**Action item**
Lines from the start of the data through the line containing "ATOM 29 C C" must be given again exactly. Leave the others out.

Records from a collection:
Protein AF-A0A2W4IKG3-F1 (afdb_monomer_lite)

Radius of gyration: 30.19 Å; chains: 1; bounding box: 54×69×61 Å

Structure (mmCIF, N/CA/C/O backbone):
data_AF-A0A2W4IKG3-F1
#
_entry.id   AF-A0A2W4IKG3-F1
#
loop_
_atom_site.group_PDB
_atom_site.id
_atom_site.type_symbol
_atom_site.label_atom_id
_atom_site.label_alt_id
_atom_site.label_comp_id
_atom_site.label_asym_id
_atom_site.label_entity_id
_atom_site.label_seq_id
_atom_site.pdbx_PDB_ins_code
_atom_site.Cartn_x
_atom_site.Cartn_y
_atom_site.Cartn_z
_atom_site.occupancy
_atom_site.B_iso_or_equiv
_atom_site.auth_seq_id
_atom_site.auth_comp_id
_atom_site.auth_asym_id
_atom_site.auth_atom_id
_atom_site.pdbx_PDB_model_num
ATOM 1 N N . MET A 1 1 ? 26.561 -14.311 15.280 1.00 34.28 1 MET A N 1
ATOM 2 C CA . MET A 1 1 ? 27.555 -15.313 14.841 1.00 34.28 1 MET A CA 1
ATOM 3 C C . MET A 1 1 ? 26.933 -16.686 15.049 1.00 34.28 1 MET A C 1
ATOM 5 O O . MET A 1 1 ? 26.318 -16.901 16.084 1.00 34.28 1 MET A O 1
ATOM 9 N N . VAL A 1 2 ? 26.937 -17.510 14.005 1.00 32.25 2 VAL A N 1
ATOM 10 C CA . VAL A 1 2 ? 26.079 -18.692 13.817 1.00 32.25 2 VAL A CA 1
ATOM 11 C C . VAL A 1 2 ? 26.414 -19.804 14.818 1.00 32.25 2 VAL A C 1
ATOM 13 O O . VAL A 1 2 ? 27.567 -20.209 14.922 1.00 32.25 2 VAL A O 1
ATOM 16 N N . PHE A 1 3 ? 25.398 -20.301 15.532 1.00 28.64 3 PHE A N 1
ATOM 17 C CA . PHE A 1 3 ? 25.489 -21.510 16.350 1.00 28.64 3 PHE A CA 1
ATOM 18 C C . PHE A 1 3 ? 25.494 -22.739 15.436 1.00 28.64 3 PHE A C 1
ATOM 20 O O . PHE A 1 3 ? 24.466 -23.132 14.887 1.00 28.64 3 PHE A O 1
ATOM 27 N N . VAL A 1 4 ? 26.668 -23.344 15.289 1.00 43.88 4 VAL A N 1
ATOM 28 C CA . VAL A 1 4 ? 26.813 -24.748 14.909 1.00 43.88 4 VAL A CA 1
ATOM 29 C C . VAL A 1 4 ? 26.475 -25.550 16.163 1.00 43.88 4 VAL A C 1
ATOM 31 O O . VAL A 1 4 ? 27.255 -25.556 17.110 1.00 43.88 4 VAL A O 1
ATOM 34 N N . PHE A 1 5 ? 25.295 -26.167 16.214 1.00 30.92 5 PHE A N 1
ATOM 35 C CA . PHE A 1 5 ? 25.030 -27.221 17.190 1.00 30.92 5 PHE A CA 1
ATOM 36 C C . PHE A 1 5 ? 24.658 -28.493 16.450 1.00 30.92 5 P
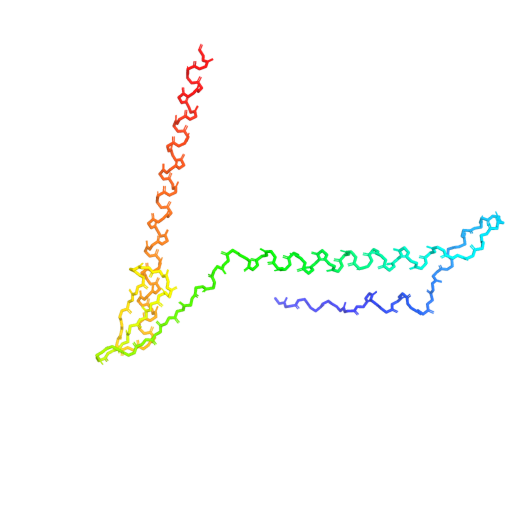HE A C 1
ATOM 38 O O . PHE A 1 5 ? 23.697 -28.554 15.683 1.00 30.92 5 PHE A O 1
ATOM 45 N N . GLU A 1 6 ? 25.547 -29.456 16.635 1.00 34.50 6 GLU A N 1
ATOM 46 C CA . GLU A 1 6 ? 25.668 -30.669 15.870 1.00 34.50 6 GLU A CA 1
ATOM 47 C C . GLU A 1 6 ? 24.504 -31.634 16.069 1.00 34.50 6 GLU A C 1
ATOM 49 O O . GLU A 1 6 ? 23.808 -31.704 17.083 1.00 34.50 6 GLU A O 1
ATOM 54 N N . PHE A 1 7 ? 24.359 -32.415 15.016 1.00 35.81 7 PHE A N 1
ATOM 55 C CA . PHE A 1 7 ? 23.345 -33.388 14.693 1.00 35.81 7 PHE A CA 1
ATOM 56 C C . PHE A 1 7 ? 23.620 -34.719 15.425 1.00 35.81 7 PHE A C 1
ATOM 58 O O . PHE A 1 7 ? 23.741 -35.764 14.791 1.00 35.81 7 PHE A O 1
ATOM 65 N N . THR A 1 8 ? 23.752 -34.696 16.757 1.00 38.12 8 THR A N 1
ATOM 66 C CA . THR A 1 8 ? 24.321 -35.832 17.526 1.00 38.12 8 THR A CA 1
ATOM 67 C C . THR A 1 8 ? 23.337 -36.496 18.499 1.00 38.12 8 THR A C 1
ATOM 69 O O . THR A 1 8 ? 23.743 -37.104 19.481 1.00 38.12 8 THR A O 1
ATOM 72 N N . ILE A 1 9 ? 22.021 -36.430 18.252 1.00 40.94 9 ILE A N 1
ATOM 73 C CA . ILE A 1 9 ? 21.034 -37.144 19.101 1.00 40.94 9 ILE A CA 1
ATOM 74 C C . ILE A 1 9 ? 20.288 -38.269 18.359 1.00 40.94 9 ILE A C 1
ATOM 76 O O . ILE A 1 9 ? 19.635 -39.094 18.991 1.00 40.94 9 ILE A O 1
ATOM 80 N N . LEU A 1 10 ? 20.435 -38.414 17.037 1.00 38.81 10 LEU A N 1
ATOM 81 C CA . LEU A 1 10 ? 19.617 -39.376 16.278 1.00 38.81 10 LEU A CA 1
ATOM 82 C C . LEU A 1 10 ? 20.245 -40.743 15.971 1.00 38.81 10 LEU A C 1
ATOM 84 O O . LEU A 1 10 ? 19.554 -41.597 15.425 1.00 38.81 10 LEU A O 1
ATOM 88 N N . THR A 1 11 ? 21.490 -41.013 16.364 1.00 42.28 11 THR A N 1
ATOM 89 C CA . THR A 1 11 ? 22.123 -42.328 16.114 1.00 42.28 11 THR A CA 1
ATOM 90 C C . THR A 1 11 ? 22.355 -43.169 17.370 1.00 42.28 11 THR A C 1
ATOM 92 O O . THR A 1 11 ? 22.604 -44.368 17.258 1.00 42.28 11 THR A O 1
ATOM 95 N N . ALA A 1 12 ? 22.182 -42.615 18.574 1.00 37.78 12 ALA A N 1
ATOM 96 C CA . ALA A 1 12 ? 22.375 -43.374 19.814 1.00 37.78 12 ALA A CA 1
ATOM 97 C C . ALA A 1 12 ? 21.210 -44.327 20.158 1.00 37.78 12 ALA A C 1
ATOM 99 O O . ALA A 1 12 ? 21.348 -45.170 21.038 1.00 37.78 12 ALA A O 1
ATOM 100 N N . PHE A 1 13 ? 20.076 -44.250 19.453 1.00 38.38 13 PHE A N 1
ATOM 101 C CA . PHE A 1 13 ? 18.917 -45.114 19.716 1.00 38.38 13 PHE A CA 1
ATOM 102 C C . PHE A 1 13 ? 18.950 -46.473 18.996 1.00 38.38 13 PHE A C 1
ATOM 104 O O . PHE A 1 13 ? 18.007 -47.247 19.143 1.00 38.38 13 PHE A O 1
ATOM 111 N N . TRP A 1 14 ? 20.008 -46.782 18.232 1.00 46.38 14 TRP A N 1
ATOM 112 C CA . TRP A 1 14 ? 20.019 -47.968 17.362 1.00 46.38 14 TRP A CA 1
ATOM 113 C C . TRP A 1 14 ? 21.109 -49.015 17.638 1.00 46.38 14 TRP A C 1
ATOM 115 O O . TRP A 1 14 ? 21.073 -50.070 17.018 1.00 46.38 14 TRP A O 1
ATOM 125 N N . VAL A 1 15 ? 22.049 -48.789 18.568 1.00 45.81 15 VAL A N 1
ATOM 126 C CA . VAL A 1 15 ? 23.169 -49.743 18.774 1.00 45.81 15 VAL A CA 1
ATOM 127 C C . VAL A 1 15 ? 23.223 -50.372 20.172 1.00 45.81 15 VAL A C 1
ATOM 129 O O . VAL A 1 15 ? 23.828 -51.426 20.330 1.00 45.81 15 VAL A O 1
ATOM 132 N N . ASN A 1 16 ? 22.548 -49.826 21.188 1.00 42.97 16 ASN A N 1
ATOM 133 C CA . ASN A 1 16 ? 22.400 -50.527 22.471 1.00 42.97 16 ASN A CA 1
ATOM 134 C C . ASN A 1 16 ? 21.255 -49.929 23.303 1.00 42.97 16 ASN A C 1
ATOM 136 O O . ASN A 1 16 ? 21.423 -48.842 23.859 1.00 42.97 16 ASN A O 1
ATOM 140 N N . PRO A 1 17 ? 20.089 -50.588 23.415 1.00 44.97 17 PRO A N 1
ATOM 141 C CA . PRO A 1 17 ? 19.074 -50.134 24.352 1.00 44.97 17 PRO A CA 1
ATOM 142 C C . PRO A 1 17 ? 19.599 -50.321 25.789 1.00 44.97 17 PRO A C 1
ATOM 144 O O . PRO A 1 17 ? 20.053 -51.419 26.125 1.00 44.97 17 PRO A O 1
ATOM 147 N N . PRO A 1 18 ? 19.544 -49.297 26.665 1.00 37.84 18 PRO A N 1
ATOM 148 C CA . PRO A 1 18 ? 19.806 -49.496 28.082 1.00 37.84 18 PRO A CA 1
ATOM 149 C C . PRO A 1 18 ? 18.814 -50.534 28.603 1.00 37.84 18 PRO A C 1
ATOM 151 O O . PRO A 1 18 ? 17.600 -50.386 28.447 1.00 37.84 18 PRO A O 1
ATOM 154 N N . GLN A 1 19 ? 19.338 -51.609 29.191 1.00 41.72 19 GLN A N 1
ATOM 155 C CA . GLN A 1 19 ? 18.538 -52.657 29.809 1.00 41.72 19 GLN A CA 1
ATOM 156 C C . GLN A 1 19 ? 17.869 -52.100 31.068 1.00 41.72 19 GLN A C 1
ATOM 158 O O . GLN A 1 19 ? 18.324 -52.313 32.189 1.00 41.72 19 GLN A O 1
ATOM 163 N N . PHE A 1 20 ? 16.771 -51.370 30.888 1.00 39.03 20 PHE A N 1
ATOM 164 C CA . PHE A 1 20 ? 15.821 -51.132 31.961 1.00 39.03 20 PHE A CA 1
ATOM 165 C C . PHE A 1 20 ? 15.125 -52.462 32.260 1.00 39.03 20 PHE A C 1
ATOM 167 O O . PHE A 1 20 ? 14.127 -52.834 31.642 1.00 39.03 20 PHE A O 1
ATOM 174 N N . LEU A 1 21 ? 15.712 -53.203 33.202 1.00 35.44 21 LEU A N 1
ATOM 175 C CA . LEU A 1 21 ? 15.143 -54.384 33.841 1.00 35.44 21 LEU A CA 1
ATOM 176 C C . LEU A 1 21 ? 13.861 -53.999 34.593 1.00 35.44 21 LEU A C 1
ATOM 178 O O . LEU A 1 21 ? 13.856 -53.825 35.809 1.00 35.44 21 LEU A O 1
ATOM 182 N N . PHE A 1 22 ? 12.738 -53.926 33.882 1.00 35.06 22 PHE A N 1
ATOM 183 C CA . PHE A 1 22 ? 11.442 -54.164 34.503 1.00 35.06 22 PHE A CA 1
ATOM 184 C C . PHE A 1 22 ? 11.282 -55.671 34.683 1.00 35.06 22 PHE A C 1
ATOM 186 O O . PHE A 1 22 ? 10.870 -56.400 33.780 1.00 35.06 22 PHE A O 1
ATOM 193 N N . ARG A 1 23 ? 11.639 -56.155 35.874 1.00 36.19 23 ARG A N 1
ATOM 194 C CA . ARG A 1 23 ? 11.319 -57.513 36.312 1.00 36.19 23 ARG A CA 1
ATOM 195 C C . ARG A 1 23 ? 9.824 -57.575 36.631 1.00 36.19 23 ARG A C 1
ATOM 197 O O . ARG A 1 23 ? 9.427 -57.416 37.780 1.00 36.19 23 ARG A O 1
ATOM 204 N N . LEU A 1 24 ? 8.999 -57.807 35.613 1.00 34.88 24 LEU A N 1
ATOM 205 C CA . LEU A 1 24 ? 7.612 -58.232 35.788 1.00 34.88 24 LEU A CA 1
ATOM 206 C C . LEU A 1 24 ? 7.510 -59.726 35.486 1.00 34.88 24 LEU A C 1
ATOM 208 O O . LEU A 1 24 ? 7.842 -60.208 34.404 1.00 34.88 24 LEU A O 1
ATOM 212 N N . HIS A 1 25 ? 7.104 -60.468 36.511 1.00 37.59 25 HIS A N 1
ATOM 213 C CA . HIS A 1 25 ? 6.852 -61.894 36.440 1.00 37.59 25 HIS A CA 1
ATOM 214 C C . HIS A 1 25 ? 5.715 -62.183 35.447 1.00 37.59 25 HIS A C 1
ATOM 216 O O . HIS A 1 25 ? 4.598 -61.719 35.632 1.00 37.59 25 HIS A O 1
ATOM 222 N N . ARG A 1 26 ? 6.033 -63.057 34.484 1.00 36.47 26 ARG A N 1
ATOM 223 C CA . ARG A 1 26 ? 5.149 -63.953 33.714 1.00 36.47 26 ARG A CA 1
ATOM 224 C C . ARG A 1 26 ? 4.141 -63.317 32.739 1.00 36.47 26 ARG A C 1
ATOM 226 O O . ARG A 1 26 ? 3.073 -62.869 33.123 1.00 36.47 26 ARG A O 1
ATOM 233 N N . GLY A 1 27 ? 4.430 -63.537 31.451 1.00 36.84 27 GLY A N 1
ATOM 234 C CA . GLY A 1 27 ? 3.435 -64.022 30.486 1.00 36.84 27 GLY A CA 1
ATOM 235 C C . GLY A 1 27 ? 2.800 -62.983 29.562 1.00 36.84 27 GLY A C 1
ATOM 236 O O . GLY A 1 27 ? 1.615 -62.709 29.688 1.00 36.84 27 GLY A O 1
ATOM 237 N N . LEU A 1 28 ? 3.552 -62.477 28.578 1.00 32.78 28 LEU A N 1
ATOM 238 C CA . LEU A 1 28 ? 3.008 -61.751 27.424 1.00 32.78 28 LEU A CA 1
ATOM 239 C C . LEU A 1 28 ? 3.519 -62.390 26.130 1.00 32.78 28 LEU A C 1
ATOM 241 O O . LEU A 1 28 ? 4.702 -62.310 25.800 1.00 32.78 28 LEU A O 1
ATOM 245 N N . THR A 1 29 ? 2.609 -63.023 25.395 1.00 38.59 29 THR A N 1
ATOM 246 C CA . THR A 1 29 ? 2.791 -63.343 23.979 1.00 38.59 29 THR A CA 1
ATOM 247 C C . THR A 1 29 ? 2.725 -62.054 23.160 1.00 38.59 29 THR A C 1
ATOM 249 O O . THR A 1 29 ? 1.794 -61.260 23.301 1.00 38.59 29 THR A O 1
ATOM 252 N N . LEU A 1 30 ? 3.735 -61.866 22.309 1.00 47.53 30 LEU A N 1
ATOM 253 C CA . LEU A 1 30 ? 3.854 -60.820 21.294 1.00 47.53 30 LEU A CA 1
ATOM 254 C C . LEU A 1 30 ? 2.597 -60.728 20.409 1.00 47.53 30 LEU A C 1
ATOM 256 O O . LEU A 1 30 ? 2.236 -61.726 19.799 1.00 47.53 30 LEU A O 1
ATOM 260 N N . SER A 1 31 ? 2.038 -59.522 20.230 1.00 45.94 31 SER A N 1
ATOM 261 C CA . SER A 1 31 ? 1.586 -59.035 18.900 1.00 45.94 31 SER A CA 1
ATOM 262 C C . SER A 1 31 ? 1.108 -57.570 18.842 1.00 45.94 31 SER A C 1
ATOM 264 O O . SER A 1 31 ? 0.711 -57.128 17.770 1.00 45.94 31 SER A O 1
ATOM 266 N N . GLN A 1 32 ? 1.139 -56.776 19.923 1.00 45.38 32 GLN A N 1
ATOM 267 C CA . GLN A 1 32 ? 0.488 -55.444 19.904 1.00 45.38 32 GLN A CA 1
ATOM 268 C C . GLN A 1 32 ? 1.409 -54.217 20.038 1.00 45.38 32 GLN A C 1
ATOM 270 O O . GLN A 1 32 ? 0.962 -53.094 19.825 1.00 45.38 32 GLN A O 1
ATOM 275 N N . GLY A 1 33 ? 2.707 -54.393 20.310 1.00 39.69 33 GLY A N 1
ATOM 276 C CA . GLY A 1 33 ? 3.626 -53.259 20.512 1.00 39.69 33 GLY A CA 1
ATOM 277 C C . GLY A 1 33 ? 4.018 -52.507 19.231 1.00 39.69 33 GLY A C 1
ATOM 278 O O . GLY A 1 33 ? 4.095 -51.282 19.232 1.00 39.69 33 GLY A O 1
ATOM 279 N N . GLY A 1 34 ? 4.227 -53.212 18.113 1.00 39.34 34 GLY A N 1
ATOM 280 C CA . GLY A 1 34 ? 4.734 -52.603 16.871 1.00 39.34 34 GLY A CA 1
ATOM 281 C C . GLY A 1 34 ? 3.712 -51.732 16.133 1.00 39.34 34 GLY A C 1
ATOM 282 O O . GLY A 1 34 ? 4.057 -50.692 15.574 1.00 39.34 34 GLY A O 1
ATOM 283 N N . ALA A 1 35 ? 2.433 -52.112 16.183 1.00 43.66 35 ALA A N 1
ATOM 284 C CA . ALA A 1 35 ? 1.360 -51.375 15.516 1.00 43.66 35 ALA A CA 1
ATOM 285 C C . ALA A 1 35 ? 1.056 -50.027 16.196 1.00 43.66 35 ALA A C 1
ATOM 287 O O . ALA A 1 35 ? 0.622 -49.084 15.534 1.00 43.66 35 ALA A O 1
ATOM 288 N N . PHE A 1 36 ? 1.316 -49.911 17.503 1.00 44.56 36 PHE A N 1
ATOM 289 C CA . PHE A 1 36 ? 1.038 -48.696 18.268 1.00 44.56 36 PHE A CA 1
ATOM 290 C C . PHE A 1 36 ? 2.060 -47.584 17.977 1.00 44.56 36 PHE A C 1
ATOM 292 O O . PHE A 1 36 ? 1.684 -46.433 17.747 1.00 44.56 36 PHE A O 1
ATOM 299 N N . PHE A 1 37 ? 3.346 -47.936 17.874 1.00 44.34 37 PHE A N 1
ATOM 300 C CA . PHE A 1 37 ? 4.422 -46.984 17.564 1.00 44.34 37 PHE A CA 1
ATOM 301 C C . PHE A 1 37 ? 4.390 -46.468 16.114 1.00 44.34 37 PHE A C 1
ATOM 303 O O . PHE A 1 37 ? 4.687 -45.294 15.866 1.00 44.34 37 PHE A O 1
ATOM 310 N N . LEU A 1 38 ? 3.955 -47.296 15.158 1.00 48.75 38 LEU A N 1
ATOM 311 C CA . LEU A 1 38 ? 3.748 -46.874 13.767 1.00 48.75 38 LEU A CA 1
ATOM 312 C C . LEU A 1 38 ? 2.573 -45.895 13.630 1.00 48.75 38 LEU A C 1
ATOM 314 O O . LEU A 1 38 ? 2.666 -44.923 12.881 1.00 48.75 38 LEU A O 1
ATOM 318 N N . ARG A 1 39 ? 1.493 -46.093 14.399 1.00 44.09 39 ARG A N 1
ATOM 319 C CA . ARG A 1 39 ? 0.307 -45.220 14.362 1.00 44.09 39 ARG A CA 1
ATOM 320 C C . ARG A 1 39 ? 0.589 -43.809 14.879 1.00 44.09 39 ARG A C 1
ATOM 322 O O . ARG A 1 39 ? 0.131 -42.841 14.274 1.00 44.09 39 ARG A O 1
ATOM 329 N N . ILE A 1 40 ? 1.365 -43.692 15.957 1.00 49.12 40 ILE A N 1
ATOM 330 C CA . ILE A 1 40 ? 1.738 -42.395 16.543 1.00 49.12 40 ILE A CA 1
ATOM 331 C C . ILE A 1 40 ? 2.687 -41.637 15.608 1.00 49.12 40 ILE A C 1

**Exercise output**
Protein AF-A0A2W4IKG3-F1 (afdb_monomer_lite)

Radius of gyration: 30.19 Å; chains: 1; bounding box: 54×69×61 Å

Structure (mmCIF, N/CA/C/O backbone):
data_AF-A0A2W4IKG3-F1
#
_entry.id   AF-A0A2W4IKG3-F1
#
loop_
_atom_site.group_PDB
_atom_site.id
_atom_site.type_symbol
_atom_site.label_atom_id
_atom_site.label_alt_id
_atom_site.label_comp_id
_atom_site.label_asym_id
_atom_site.label_entity_id
_atom_site.label_seq_id
_atom_site.pdbx_PDB_ins_code
_atom_site.Cartn_x
_atom_site.Cartn_y
_atom_site.Cartn_z
_atom_site.occupancy
_atom_site.B_iso_or_equiv
_atom_site.auth_seq_id
_atom_site.auth_comp_id
_atom_site.auth_asym_id
_atom_site.auth_atom_id
_atom_site.pdbx_PDB_model_num
ATOM 1 N N . MET A 1 1 ? 26.561 -14.311 15.280 1.00 34.28 1 MET A N 1
ATOM 2 C CA . MET A 1 1 ? 27.555 -15.313 14.841 1.00 34.28 1 MET A CA 1
ATOM 3 C C . MET A 1 1 ? 26.933 -16.686 15.049 1.00 34.28 1 MET A C 1
ATOM 5 O O . MET A 1 1 ? 26.318 -16.901 16.084 1.00 34.28 1 MET A O 1
ATOM 9 N N . VAL A 1 2 ? 26.937 -17.510 14.005 1.00 32.25 2 VAL A N 1
ATOM 10 C CA . VAL A 1 2 ? 26.079 -18.692 13.817 1.00 32.25 2 VAL A CA 1
ATOM 11 C C . VAL A 1 2 ? 26.414 -19.804 14.818 1.00 32.25 2 VAL A C 1
ATOM 13 O O . VAL A 1 2 ? 27.567 -20.209 14.922 1.00 32.25 2 VAL A O 1
ATOM 16 N N . PHE A 1 3 ? 25.398 -20.301 15.532 1.00 28.64 3 PHE A N 1
ATOM 17 C CA . PHE A 1 3 ? 25.489 -21.510 16.350 1.00 28.64 3 PHE A CA 1
ATOM 18 C C . PHE A 1 3 ? 25.494 -22.739 15.436 1.00 28.64 3 PHE A C 1
ATOM 20 O O . PHE A 1 3 ? 24.466 -23.132 14.887 1.00 28.64 3 PHE A O 1
ATOM 27 N N . VAL A 1 4 ? 26.668 -23.344 15.289 1.00 43.88 4 VAL A N 1
ATOM 28 C CA . VAL A 1 4 ? 26.813 -24.748 14.909 1.00 43.88 4 VAL A CA 1
ATOM 29 C C . VAL A 1 4 ? 26.475 -25.550 16.163 1.00 43.88 4 VAL A C 1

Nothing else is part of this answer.